Start at the line below containing "ATOM 112 O O" and stop at the line containing "ATOM 140 C C". Repeat every line of that stretch exactly, and nothing outside it.

Start of DATA TO EXAMINE

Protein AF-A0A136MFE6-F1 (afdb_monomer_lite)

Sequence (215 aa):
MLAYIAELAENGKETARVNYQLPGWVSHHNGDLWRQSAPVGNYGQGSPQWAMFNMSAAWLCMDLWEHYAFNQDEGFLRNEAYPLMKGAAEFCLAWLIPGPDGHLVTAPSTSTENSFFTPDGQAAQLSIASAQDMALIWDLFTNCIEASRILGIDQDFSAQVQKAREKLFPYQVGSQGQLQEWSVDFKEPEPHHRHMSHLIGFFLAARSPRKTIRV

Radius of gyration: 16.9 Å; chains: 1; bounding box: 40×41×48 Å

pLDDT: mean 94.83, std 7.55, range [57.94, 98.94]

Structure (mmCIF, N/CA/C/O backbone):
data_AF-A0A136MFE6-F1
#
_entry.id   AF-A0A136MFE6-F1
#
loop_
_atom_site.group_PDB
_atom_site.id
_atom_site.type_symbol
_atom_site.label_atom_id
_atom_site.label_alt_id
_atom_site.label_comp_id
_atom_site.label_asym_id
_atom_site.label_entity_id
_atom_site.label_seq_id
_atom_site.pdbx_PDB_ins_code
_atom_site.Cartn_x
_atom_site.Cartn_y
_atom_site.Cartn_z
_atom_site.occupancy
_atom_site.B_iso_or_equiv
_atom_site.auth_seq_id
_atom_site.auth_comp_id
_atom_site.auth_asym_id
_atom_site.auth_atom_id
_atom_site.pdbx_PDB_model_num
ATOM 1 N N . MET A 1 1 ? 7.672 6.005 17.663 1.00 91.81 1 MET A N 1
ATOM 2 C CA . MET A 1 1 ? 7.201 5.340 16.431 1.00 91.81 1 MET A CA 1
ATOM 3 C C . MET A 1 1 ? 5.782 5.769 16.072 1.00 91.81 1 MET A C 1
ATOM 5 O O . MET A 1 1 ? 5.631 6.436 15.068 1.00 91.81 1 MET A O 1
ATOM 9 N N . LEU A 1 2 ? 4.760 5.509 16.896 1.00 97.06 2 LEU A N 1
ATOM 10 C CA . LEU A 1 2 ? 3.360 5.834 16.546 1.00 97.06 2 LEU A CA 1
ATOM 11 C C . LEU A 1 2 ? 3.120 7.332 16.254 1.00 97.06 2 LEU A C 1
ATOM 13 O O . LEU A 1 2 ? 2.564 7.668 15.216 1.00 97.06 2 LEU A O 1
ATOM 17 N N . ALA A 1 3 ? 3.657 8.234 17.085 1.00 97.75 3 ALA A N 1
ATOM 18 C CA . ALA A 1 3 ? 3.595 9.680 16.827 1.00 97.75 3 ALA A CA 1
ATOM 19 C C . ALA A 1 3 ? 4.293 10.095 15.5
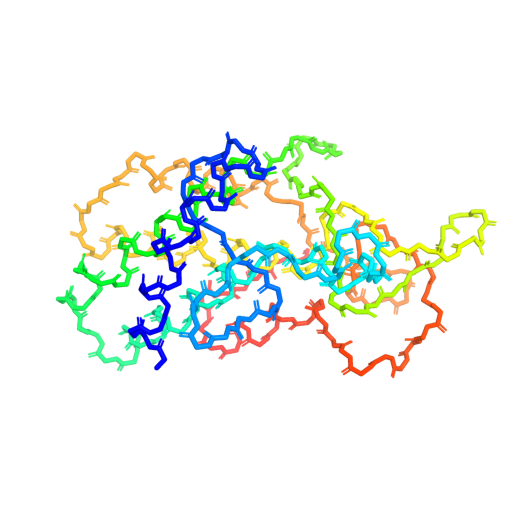16 1.00 97.75 3 ALA A C 1
ATOM 21 O O . ALA A 1 3 ? 3.812 10.966 14.800 1.00 97.75 3 ALA A O 1
ATOM 22 N N . TYR A 1 4 ? 5.397 9.426 15.163 1.00 98.50 4 TYR A N 1
ATOM 23 C CA . TYR A 1 4 ? 6.084 9.662 13.891 1.00 98.50 4 TYR A CA 1
ATOM 24 C C . TYR A 1 4 ? 5.184 9.303 12.704 1.00 98.50 4 TYR A C 1
ATOM 26 O O . TYR A 1 4 ? 5.137 10.057 11.740 1.00 98.50 4 TYR A O 1
ATOM 34 N N . ILE A 1 5 ? 4.445 8.189 12.789 1.00 98.56 5 ILE A N 1
ATOM 35 C CA . ILE A 1 5 ? 3.489 7.769 11.753 1.00 98.56 5 ILE A CA 1
ATOM 36 C C . ILE A 1 5 ? 2.372 8.804 11.609 1.00 98.56 5 ILE A C 1
ATOM 38 O O . ILE A 1 5 ? 2.049 9.178 10.487 1.00 98.56 5 ILE A O 1
ATOM 42 N N . ALA A 1 6 ? 1.824 9.302 12.722 1.00 98.62 6 ALA A N 1
ATOM 43 C CA . ALA A 1 6 ? 0.780 10.324 12.690 1.00 98.62 6 ALA A CA 1
ATOM 44 C C . ALA A 1 6 ? 1.252 11.609 11.990 1.00 98.62 6 ALA A C 1
ATOM 46 O O . ALA A 1 6 ? 0.570 12.125 11.111 1.00 98.62 6 ALA A O 1
ATOM 47 N N . GLU A 1 7 ? 2.449 12.094 12.319 1.00 98.62 7 GLU A N 1
ATOM 48 C CA . GLU A 1 7 ? 3.019 13.293 11.692 1.00 98.62 7 GLU A CA 1
ATOM 49 C C . GLU A 1 7 ? 3.416 13.056 10.223 1.00 98.62 7 GLU A C 1
ATOM 51 O O . GLU A 1 7 ? 3.251 13.940 9.382 1.00 98.62 7 GLU A O 1
ATOM 56 N N . LEU A 1 8 ? 3.912 11.858 9.892 1.00 98.81 8 LEU A N 1
ATOM 57 C CA . LEU A 1 8 ? 4.205 11.460 8.514 1.00 98.81 8 LEU A CA 1
ATOM 58 C C . LEU A 1 8 ? 2.938 11.379 7.665 1.00 98.81 8 LEU A C 1
ATOM 60 O O . LEU A 1 8 ? 2.979 11.771 6.502 1.00 98.81 8 LEU A O 1
ATOM 64 N N . ALA A 1 9 ? 1.824 10.919 8.234 1.00 98.81 9 ALA A N 1
ATOM 65 C CA . ALA A 1 9 ? 0.545 10.868 7.542 1.00 98.81 9 ALA A CA 1
ATOM 66 C C . ALA A 1 9 ? 0.061 12.262 7.126 1.00 98.81 9 ALA A C 1
ATOM 68 O O . ALA A 1 9 ? -0.441 12.411 6.010 1.00 98.81 9 ALA A O 1
ATOM 69 N N . GLU A 1 10 ? 0.304 13.298 7.936 1.00 98.69 10 GLU A N 1
ATOM 70 C CA . GLU A 1 10 ? -0.126 14.655 7.578 1.00 98.69 10 GLU A CA 1
ATOM 71 C C . GLU A 1 10 ? 0.644 15.208 6.382 1.00 98.69 10 GLU A C 1
ATOM 73 O O . GLU A 1 10 ? 0.035 15.760 5.465 1.00 98.69 10 GLU A O 1
ATOM 78 N N . ASN A 1 11 ? 1.953 14.966 6.313 1.00 98.75 11 ASN A N 1
ATOM 79 C CA . ASN A 1 11 ? 2.741 15.282 5.118 1.00 98.75 11 ASN A CA 1
ATOM 80 C C . ASN A 1 11 ? 2.390 14.362 3.934 1.00 98.75 11 ASN A C 1
ATOM 82 O O . ASN A 1 11 ? 2.354 14.786 2.773 1.00 98.75 11 ASN A O 1
ATOM 86 N N . GLY A 1 12 ? 2.088 13.098 4.224 1.00 98.88 12 GLY A N 1
ATOM 87 C CA . GLY A 1 12 ? 1.725 12.083 3.246 1.00 98.88 12 GLY A CA 1
ATOM 88 C C . GLY A 1 12 ? 0.421 12.382 2.510 1.00 98.88 12 GLY A C 1
ATOM 89 O O . GLY A 1 12 ? 0.295 11.990 1.351 1.00 98.88 12 GLY A O 1
ATOM 90 N N . LYS A 1 13 ? -0.514 13.122 3.123 1.00 98.88 13 LYS A N 1
ATOM 91 C CA . LYS A 1 13 ? -1.720 13.642 2.449 1.00 98.88 13 LYS A CA 1
ATOM 92 C C . LYS A 1 13 ? -1.355 14.571 1.294 1.00 98.88 13 LYS A C 1
ATOM 94 O O . LYS A 1 13 ? -1.892 14.444 0.195 1.00 98.88 13 LYS A O 1
ATOM 99 N N . GLU A 1 14 ? -0.398 15.470 1.513 1.00 98.75 14 GLU A N 1
ATOM 100 C CA . GLU A 1 14 ? 0.065 16.383 0.466 1.00 98.75 14 GLU A CA 1
ATOM 101 C C . GLU A 1 14 ? 0.821 15.632 -0.635 1.00 98.75 14 GLU A C 1
ATOM 103 O O . GLU A 1 14 ? 0.633 15.913 -1.817 1.00 98.75 14 GLU A O 1
ATOM 108 N N . THR A 1 15 ? 1.602 14.607 -0.276 1.00 98.81 15 THR A N 1
ATOM 109 C CA . THR A 1 15 ? 2.260 13.739 -1.270 1.00 98.81 15 THR A CA 1
ATOM 110 C C . THR A 1 15 ? 1.242 12.958 -2.105 1.00 98.81 15 THR A C 1
ATOM 112 O O . THR A 1 15 ? 1.367 12.917 -3.328 1.00 98.81 15 THR A O 1
ATOM 115 N N . ALA A 1 16 ? 0.205 12.384 -1.484 1.00 98.81 16 ALA A N 1
ATOM 116 C CA . ALA A 1 16 ? -0.874 11.692 -2.193 1.00 98.81 16 ALA A CA 1
ATOM 117 C C . ALA A 1 16 ? -1.566 12.628 -3.198 1.00 98.81 16 ALA A C 1
ATOM 119 O O . ALA A 1 16 ? -1.744 12.281 -4.370 1.00 98.81 16 ALA A O 1
ATOM 120 N N . ARG A 1 17 ? -1.858 13.861 -2.772 1.00 98.75 17 ARG A N 1
ATOM 121 C CA . ARG A 1 17 ? -2.498 14.887 -3.598 1.00 98.75 17 ARG A CA 1
ATOM 122 C C . ARG A 1 17 ? -1.616 15.367 -4.754 1.00 98.75 17 ARG A C 1
ATOM 124 O O . ARG A 1 17 ? -2.103 15.475 -5.876 1.00 98.75 17 ARG A O 1
ATOM 131 N N . VAL A 1 18 ? -0.349 15.690 -4.498 1.00 98.56 18 VAL A N 1
ATOM 132 C CA . VAL A 1 18 ? 0.550 16.303 -5.492 1.00 98.56 18 VAL A CA 1
ATOM 133 C C . VAL A 1 18 ? 1.085 15.275 -6.484 1.00 98.56 18 VAL A C 1
ATOM 135 O O . VAL A 1 18 ? 1.050 15.521 -7.688 1.00 98.56 18 VAL A O 1
ATOM 138 N N . ASN A 1 19 ? 1.571 14.130 -6.000 1.00 98.31 19 ASN A N 1
ATOM 139 C CA . ASN A 1 19 ? 2.260 13.154 -6.844 1.00 98.31 19 ASN A CA 1
ATOM 140 C C . ASN A 1 19 ? 1.286 12.226 -7.572 1.00 98.31 19 ASN A C 1
ATOM 142 O O . ASN A 1 19 ? 1.576 11.805 -8.690 1.00 98.31 19 ASN A O 1
ATOM 146 N N . TYR A 1 20 ? 0.151 11.910 -6.943 1.00 98.31 20 TYR A N 1
ATOM 147 C CA . TYR A 1 20 ? -0.775 10.892 -7.441 1.00 98.31 20 TYR A CA 1
ATOM 148 C C . TYR A 1 20 ? -2.176 11.423 -7.736 1.00 98.31 20 TYR A C 1
ATOM 150 O O . TYR A 1 20 ? -2.916 10.773 -8.465 1.00 98.31 20 TYR A O 1
ATOM 158 N N . GLN A 1 21 ? -2.539 12.599 -7.211 1.00 98.62 21 GLN A N 1
ATOM 159 C CA . GLN A 1 21 ? -3.907 13.132 -7.265 1.00 98.62 21 GLN A CA 1
ATOM 160 C C . GLN A 1 21 ? -4.931 12.169 -6.640 1.00 98.62 21 GLN A C 1
ATOM 162 O O . GLN A 1 21 ? -6.073 12.078 -7.088 1.00 98.62 21 GLN A O 1
ATOM 167 N N . LEU A 1 22 ? -4.511 11.452 -5.594 1.00 98.56 22 LEU A N 1
ATOM 168 C CA . LEU A 1 22 ? -5.309 10.444 -4.899 1.00 98.56 22 LEU A CA 1
ATOM 169 C C . LEU A 1 22 ? -5.673 10.890 -3.473 1.00 98.56 22 LEU A C 1
ATOM 171 O O . LEU A 1 22 ? -4.960 11.713 -2.890 1.00 98.56 22 LEU A O 1
ATOM 175 N N . PRO A 1 23 ? -6.777 10.365 -2.904 1.00 98.62 23 PRO A N 1
ATOM 176 C CA . PRO A 1 23 ? -7.134 10.579 -1.505 1.00 98.62 23 PRO A CA 1
ATOM 177 C C . PRO A 1 23 ? -6.192 9.823 -0.557 1.00 98.62 23 PRO A C 1
ATOM 179 O O . PRO A 1 23 ? -5.328 9.054 -0.982 1.00 98.62 23 PRO A O 1
ATOM 182 N N . GLY A 1 24 ? -6.409 10.010 0.744 1.00 98.75 24 GLY A N 1
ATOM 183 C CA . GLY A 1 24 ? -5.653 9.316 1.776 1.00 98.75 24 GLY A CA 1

End of DATA TO EXAMINE

= PROBLEM SOLUTION =
ATOM 112 O O . THR A 1 15 ? 1.367 12.917 -3.328 1.00 98.81 15 THR A O 1
ATOM 115 N N . ALA A 1 16 ? 0.205 12.384 -1.484 1.00 98.81 16 ALA A N 1
ATOM 116 C CA . ALA A 1 16 ? -0.874 11.692 -2.193 1.00 98.81 16 ALA A CA 1
ATOM 117 C C . ALA A 1 16 ? -1.566 12.628 -3.198 1.00 98.81 16 ALA A C 1
ATOM 119 O O . ALA A 1 16 ? -1.744 12.281 -4.370 1.00 98.81 16 ALA A O 1
ATOM 120 N N . ARG A 1 17 ? -1.858 13.861 -2.772 1.00 98.75 17 ARG A N 1
ATOM 121 C CA . ARG A 1 17 ? -2.498 14.887 -3.598 1.00 98.75 17 ARG A CA 1
ATOM 122 C C . ARG A 1 17 ? -1.616 15.367 -4.754 1.00 98.75 17 ARG A C 1
ATOM 124 O O . ARG A 1 17 ? -2.103 15.475 -5.876 1.00 98.75 17 ARG A O 1
ATOM 131 N N . VAL A 1 18 ? -0.349 15.690 -4.498 1.00 98.56 18 VAL A N 1
ATOM 132 C CA . VAL A 1 18 ? 0.550 16.303 -5.492 1.00 98.56 18 VAL A CA 1
ATOM 133 C C . VAL A 1 18 ? 1.085 15.275 -6.484 1.00 98.56 18 VAL A C 1
ATOM 135 O O . VAL A 1 18 ? 1.050 15.521 -7.688 1.00 98.56 18 VAL A O 1
ATOM 138 N N . ASN A 1 19 ? 1.571 14.130 -6.000 1.00 98.31 19 ASN A N 1
ATOM 139 C CA . ASN A 1 19 ? 2.260 13.154 -6.844 1.00 98.31 19 ASN A CA 1
ATOM 140 C C . ASN A 1 19 ? 1.286 12.226 -7.572 1.00 98.31 19 ASN A C 1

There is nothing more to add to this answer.